Perguntou-se ao ministro se o governo Lula concorda com as propostas que estão sendo desenvolvidas por parlamentares ruralistas na Câmara dos Deputados para reduzir as Áreas de Preservação Permanente, enfraquecer o Zoneamento Ecológico-econômico, eliminar o papel do governo federal na regulamentação e fiscalização dos desmatamentos ilegais em todos os biomas e anistiar as infrações ambientais até 2007. Em sua resposta, o ministro tergiversou, afirmando não ter nenhuma responsabilidade sobre as propostas em curso no Congresso Nacional, mesmo sabendo que elas surgiram de parlamentares de seu partido (PMDB) que é base do governo, de seu estado (Paraná) e de sua base política, a bancada ruralista.

O coordenador de Políticas Públicas do IPAM, André Lima reforçou que mais que celeiro do planeta, o Brasil é uma realidade socioambiental e como tal precisa ser tratado pelo governo federal e pelo Congresso Nacional. Que, ainda que mereça ajustes, a essência do Código deve ser mantida.  Lembrou ao ministro que, ao contrário da sua afirmação, muitas leis ambientais importantes para o país foram aprovadas pelo Congresso Nacional nos últimos anos, citando a Lei de Crimes Ambientais, a Lei da Mata Atlântica, a Lei de Gestão de Florestas Públicas, a Lei de Recursos Hídricos, a Lei do Sistema Nacional de Unidades de Conservação e a Lei da Política Nacional de Meio Ambiente.

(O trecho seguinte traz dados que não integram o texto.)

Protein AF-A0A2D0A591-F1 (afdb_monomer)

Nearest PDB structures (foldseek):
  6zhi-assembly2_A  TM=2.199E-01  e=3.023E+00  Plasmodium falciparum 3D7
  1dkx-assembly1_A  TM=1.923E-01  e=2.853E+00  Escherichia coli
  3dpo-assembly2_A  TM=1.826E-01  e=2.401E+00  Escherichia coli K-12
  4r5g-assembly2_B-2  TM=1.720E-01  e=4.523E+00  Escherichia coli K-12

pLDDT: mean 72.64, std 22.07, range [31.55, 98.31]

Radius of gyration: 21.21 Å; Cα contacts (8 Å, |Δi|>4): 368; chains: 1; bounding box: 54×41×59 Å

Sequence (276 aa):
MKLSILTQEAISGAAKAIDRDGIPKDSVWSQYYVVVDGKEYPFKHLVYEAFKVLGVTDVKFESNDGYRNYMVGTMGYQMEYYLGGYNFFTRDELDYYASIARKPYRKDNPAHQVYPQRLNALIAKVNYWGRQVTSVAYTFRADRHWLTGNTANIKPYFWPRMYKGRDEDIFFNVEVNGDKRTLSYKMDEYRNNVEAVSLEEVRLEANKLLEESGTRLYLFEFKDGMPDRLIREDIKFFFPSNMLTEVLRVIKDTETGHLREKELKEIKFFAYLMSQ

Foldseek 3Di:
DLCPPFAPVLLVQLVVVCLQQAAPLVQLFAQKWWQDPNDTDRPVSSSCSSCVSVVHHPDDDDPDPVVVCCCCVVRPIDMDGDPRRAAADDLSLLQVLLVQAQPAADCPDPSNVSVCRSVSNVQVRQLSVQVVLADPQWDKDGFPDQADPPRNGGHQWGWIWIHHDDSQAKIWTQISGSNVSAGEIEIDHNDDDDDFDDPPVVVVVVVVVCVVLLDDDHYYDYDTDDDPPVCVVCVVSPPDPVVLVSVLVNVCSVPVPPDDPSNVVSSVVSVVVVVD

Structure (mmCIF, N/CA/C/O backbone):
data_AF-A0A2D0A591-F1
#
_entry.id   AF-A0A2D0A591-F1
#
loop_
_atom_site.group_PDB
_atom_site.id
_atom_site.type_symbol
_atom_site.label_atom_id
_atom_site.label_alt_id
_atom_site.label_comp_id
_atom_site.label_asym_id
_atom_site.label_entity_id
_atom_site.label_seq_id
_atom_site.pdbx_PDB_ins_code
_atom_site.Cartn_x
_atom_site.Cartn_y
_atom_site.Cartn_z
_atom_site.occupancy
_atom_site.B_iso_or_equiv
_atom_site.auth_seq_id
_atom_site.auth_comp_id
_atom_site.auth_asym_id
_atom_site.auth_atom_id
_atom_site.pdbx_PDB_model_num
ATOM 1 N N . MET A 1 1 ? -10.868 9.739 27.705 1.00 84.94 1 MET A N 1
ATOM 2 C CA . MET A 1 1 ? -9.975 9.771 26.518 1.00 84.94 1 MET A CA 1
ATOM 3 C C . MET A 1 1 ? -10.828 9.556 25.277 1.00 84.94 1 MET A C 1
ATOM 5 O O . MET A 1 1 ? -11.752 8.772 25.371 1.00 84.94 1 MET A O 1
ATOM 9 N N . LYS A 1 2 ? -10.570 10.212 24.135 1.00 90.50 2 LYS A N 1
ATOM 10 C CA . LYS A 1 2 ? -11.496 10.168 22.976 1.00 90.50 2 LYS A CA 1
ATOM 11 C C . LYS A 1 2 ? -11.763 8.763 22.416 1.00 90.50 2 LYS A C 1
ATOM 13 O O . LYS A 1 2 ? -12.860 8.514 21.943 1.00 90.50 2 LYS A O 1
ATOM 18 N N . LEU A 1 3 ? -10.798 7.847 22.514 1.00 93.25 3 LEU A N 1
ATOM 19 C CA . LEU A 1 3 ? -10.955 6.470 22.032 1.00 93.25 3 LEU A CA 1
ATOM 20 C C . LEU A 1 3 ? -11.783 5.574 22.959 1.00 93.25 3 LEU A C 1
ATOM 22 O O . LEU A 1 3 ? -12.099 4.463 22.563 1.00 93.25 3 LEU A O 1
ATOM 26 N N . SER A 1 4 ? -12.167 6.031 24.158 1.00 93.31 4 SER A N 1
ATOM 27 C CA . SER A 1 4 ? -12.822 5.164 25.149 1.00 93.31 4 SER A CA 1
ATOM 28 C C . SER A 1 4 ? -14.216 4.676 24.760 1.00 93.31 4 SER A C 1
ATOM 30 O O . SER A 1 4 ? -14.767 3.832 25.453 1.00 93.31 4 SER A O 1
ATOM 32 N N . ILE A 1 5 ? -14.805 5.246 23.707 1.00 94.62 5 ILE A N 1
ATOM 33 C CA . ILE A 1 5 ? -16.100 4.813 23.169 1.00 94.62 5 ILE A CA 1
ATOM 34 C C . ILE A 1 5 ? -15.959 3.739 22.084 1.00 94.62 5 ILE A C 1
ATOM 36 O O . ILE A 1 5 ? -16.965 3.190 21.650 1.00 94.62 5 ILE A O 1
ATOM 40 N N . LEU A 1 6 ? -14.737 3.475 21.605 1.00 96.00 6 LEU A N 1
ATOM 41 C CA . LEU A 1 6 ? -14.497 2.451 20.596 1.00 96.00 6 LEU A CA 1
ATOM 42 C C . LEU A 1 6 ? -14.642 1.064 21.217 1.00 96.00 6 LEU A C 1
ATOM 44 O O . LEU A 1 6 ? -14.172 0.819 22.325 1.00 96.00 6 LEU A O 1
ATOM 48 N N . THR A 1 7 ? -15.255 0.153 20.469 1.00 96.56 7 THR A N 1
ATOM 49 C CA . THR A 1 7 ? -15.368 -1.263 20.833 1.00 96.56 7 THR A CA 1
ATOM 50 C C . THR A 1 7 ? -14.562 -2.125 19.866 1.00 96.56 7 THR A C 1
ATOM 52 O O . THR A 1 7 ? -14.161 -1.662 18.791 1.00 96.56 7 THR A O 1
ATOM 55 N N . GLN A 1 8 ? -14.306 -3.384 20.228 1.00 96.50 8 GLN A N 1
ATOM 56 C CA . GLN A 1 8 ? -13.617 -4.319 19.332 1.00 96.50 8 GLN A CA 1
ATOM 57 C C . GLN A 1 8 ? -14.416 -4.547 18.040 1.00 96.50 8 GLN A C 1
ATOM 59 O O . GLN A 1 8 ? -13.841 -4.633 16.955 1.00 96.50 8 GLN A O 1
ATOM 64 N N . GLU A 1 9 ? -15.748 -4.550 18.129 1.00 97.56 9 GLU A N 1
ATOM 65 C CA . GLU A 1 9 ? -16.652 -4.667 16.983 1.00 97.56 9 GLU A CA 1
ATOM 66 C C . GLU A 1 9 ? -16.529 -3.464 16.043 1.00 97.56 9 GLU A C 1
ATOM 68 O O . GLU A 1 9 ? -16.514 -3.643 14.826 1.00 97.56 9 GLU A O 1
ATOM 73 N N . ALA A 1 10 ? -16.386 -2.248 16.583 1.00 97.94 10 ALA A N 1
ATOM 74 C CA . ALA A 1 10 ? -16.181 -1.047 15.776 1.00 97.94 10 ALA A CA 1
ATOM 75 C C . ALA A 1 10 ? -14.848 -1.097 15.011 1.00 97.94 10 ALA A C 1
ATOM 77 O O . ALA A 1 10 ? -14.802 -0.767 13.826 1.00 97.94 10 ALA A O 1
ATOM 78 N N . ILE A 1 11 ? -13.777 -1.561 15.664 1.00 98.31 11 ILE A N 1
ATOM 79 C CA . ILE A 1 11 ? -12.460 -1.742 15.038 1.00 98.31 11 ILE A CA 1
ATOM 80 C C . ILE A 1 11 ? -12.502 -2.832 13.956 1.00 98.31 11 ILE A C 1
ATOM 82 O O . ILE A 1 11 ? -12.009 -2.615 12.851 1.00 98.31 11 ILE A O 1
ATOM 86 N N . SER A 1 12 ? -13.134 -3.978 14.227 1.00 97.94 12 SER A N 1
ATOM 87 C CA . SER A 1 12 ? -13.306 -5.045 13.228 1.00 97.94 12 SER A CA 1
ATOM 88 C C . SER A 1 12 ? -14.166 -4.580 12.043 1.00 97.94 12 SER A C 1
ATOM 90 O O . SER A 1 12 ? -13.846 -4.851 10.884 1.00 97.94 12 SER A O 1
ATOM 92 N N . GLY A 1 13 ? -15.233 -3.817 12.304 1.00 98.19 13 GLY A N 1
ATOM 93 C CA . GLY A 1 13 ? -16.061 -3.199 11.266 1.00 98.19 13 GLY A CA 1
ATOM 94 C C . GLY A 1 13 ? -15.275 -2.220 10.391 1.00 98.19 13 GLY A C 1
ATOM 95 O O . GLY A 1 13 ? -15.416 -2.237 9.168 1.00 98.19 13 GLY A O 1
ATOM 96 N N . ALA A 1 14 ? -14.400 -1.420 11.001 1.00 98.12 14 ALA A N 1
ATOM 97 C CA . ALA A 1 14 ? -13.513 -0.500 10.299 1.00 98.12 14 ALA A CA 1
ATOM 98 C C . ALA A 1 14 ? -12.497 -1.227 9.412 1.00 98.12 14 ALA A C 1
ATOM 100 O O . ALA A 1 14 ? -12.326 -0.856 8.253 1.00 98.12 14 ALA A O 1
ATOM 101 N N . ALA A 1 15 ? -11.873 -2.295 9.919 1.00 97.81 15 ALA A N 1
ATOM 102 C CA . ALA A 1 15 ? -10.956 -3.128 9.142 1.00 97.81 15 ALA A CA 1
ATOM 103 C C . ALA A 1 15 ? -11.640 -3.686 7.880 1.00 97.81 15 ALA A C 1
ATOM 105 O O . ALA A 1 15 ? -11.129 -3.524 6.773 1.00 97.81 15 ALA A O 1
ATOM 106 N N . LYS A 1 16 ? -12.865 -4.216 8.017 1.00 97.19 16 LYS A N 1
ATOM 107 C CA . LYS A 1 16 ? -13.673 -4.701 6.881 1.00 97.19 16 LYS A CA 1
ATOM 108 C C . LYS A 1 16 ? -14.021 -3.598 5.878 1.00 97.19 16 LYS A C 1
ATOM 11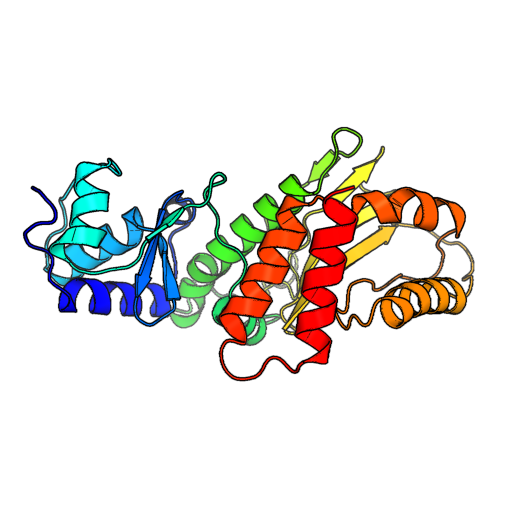0 O O . LYS A 1 16 ? -14.042 -3.852 4.674 1.00 97.19 16 LYS A O 1
ATOM 115 N N . ALA A 1 17 ? -14.311 -2.386 6.352 1.00 96.00 17 ALA A N 1
ATOM 116 C CA . ALA A 1 17 ? -14.565 -1.243 5.478 1.00 96.00 17 ALA A CA 1
ATOM 117 C C . ALA A 1 17 ? -13.307 -0.860 4.681 1.00 96.00 17 ALA A C 1
ATOM 119 O O . ALA A 1 17 ? -13.389 -0.700 3.467 1.00 96.00 17 ALA A O 1
ATOM 120 N N . ILE A 1 18 ? -12.139 -0.816 5.331 1.00 95.69 18 ILE A N 1
ATOM 121 C CA . ILE A 1 18 ? -10.852 -0.542 4.674 1.00 95.69 18 ILE A CA 1
ATOM 122 C C . ILE A 1 18 ? -10.501 -1.639 3.665 1.00 95.69 18 ILE A C 1
ATOM 124 O O . ILE A 1 18 ? -10.031 -1.342 2.569 1.00 95.69 18 ILE A O 1
ATOM 128 N N . ASP A 1 19 ? -10.756 -2.905 3.985 1.00 93.00 19 ASP A N 1
ATOM 129 C CA . ASP A 1 19 ? -10.531 -4.002 3.045 1.00 93.00 19 ASP A CA 1
ATOM 130 C C . ASP A 1 19 ? -11.388 -3.867 1.791 1.00 93.00 19 ASP A C 1
ATOM 132 O O . ASP A 1 19 ? -10.902 -4.114 0.686 1.00 93.00 19 ASP A O 1
ATOM 136 N N . ARG A 1 20 ? -12.646 -3.453 1.948 1.00 92.00 20 ARG A N 1
ATOM 137 C CA . ARG A 1 20 ? -13.568 -3.237 0.834 1.00 92.00 20 ARG A CA 1
ATOM 138 C C . ARG A 1 20 ? -13.179 -2.015 0.006 1.00 92.00 20 ARG A C 1
ATOM 140 O O . ARG A 1 20 ? -13.078 -2.132 -1.213 1.00 92.00 20 ARG A O 1
ATOM 147 N N . ASP A 1 21 ? -12.968 -0.876 0.659 1.00 92.62 21 ASP A N 1
ATOM 148 C CA . ASP A 1 21 ? -12.903 0.439 0.013 1.00 92.62 21 ASP A CA 1
ATOM 149 C C . ASP A 1 21 ? -11.459 0.872 -0.305 1.00 92.62 21 ASP A C 1
ATOM 151 O O . ASP A 1 21 ? -11.195 1.600 -1.259 1.00 92.62 21 ASP A O 1
ATOM 155 N N . GLY A 1 22 ? -10.480 0.352 0.429 1.00 92.00 22 GLY A N 1
ATOM 156 C CA . GLY A 1 22 ? -9.096 0.802 0.382 1.00 92.00 22 GLY A CA 1
ATOM 157 C C . GLY A 1 22 ? -8.835 2.007 1.277 1.00 92.00 22 GLY A C 1
ATOM 158 O O . GLY A 1 22 ? -9.665 2.415 2.083 1.00 92.00 22 GLY A O 1
ATOM 159 N N . ILE A 1 23 ? -7.636 2.574 1.136 1.00 93.06 23 ILE A N 1
ATOM 160 C CA . ILE A 1 23 ? -7.169 3.673 1.981 1.00 93.06 23 ILE A CA 1
ATOM 161 C C . ILE A 1 23 ? -7.112 4.957 1.135 1.00 93.06 23 ILE A C 1
ATOM 163 O O . ILE A 1 23 ? -6.445 4.989 0.093 1.00 93.06 23 ILE A O 1
ATOM 167 N N . PRO A 1 24 ? -7.781 6.045 1.551 1.00 91.12 24 PRO A N 1
ATOM 168 C CA . PRO A 1 24 ? -7.670 7.346 0.904 1.00 91.12 24 PRO A CA 1
ATOM 169 C C . PRO A 1 24 ? -6.219 7.833 0.838 1.00 91.12 24 PRO A C 1
ATOM 171 O O . PRO A 1 24 ? -5.434 7.612 1.756 1.00 91.12 24 PRO A O 1
ATOM 174 N N . LYS A 1 25 ? -5.853 8.534 -0.243 1.00 89.44 25 LYS A N 1
ATOM 175 C CA . LYS A 1 25 ? -4.465 8.956 -0.527 1.00 89.44 25 LYS A CA 1
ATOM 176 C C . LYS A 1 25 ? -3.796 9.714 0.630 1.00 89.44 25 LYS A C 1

Para André Lima, se o governo federal é capaz de assinar decreto sem estar seguro do que assina e afirma não ter nenhuma responsabilidade pelo que é apresentado por sua base de sustentação no Congresso Nacional será de uma responsabilidade histórica o envio de Medida Provisória para o Congresso Nacional, principalmente em ano eleitoral, pois será a rifa barata de uma das principais leis ambientais brasileiras: o Código Florestal.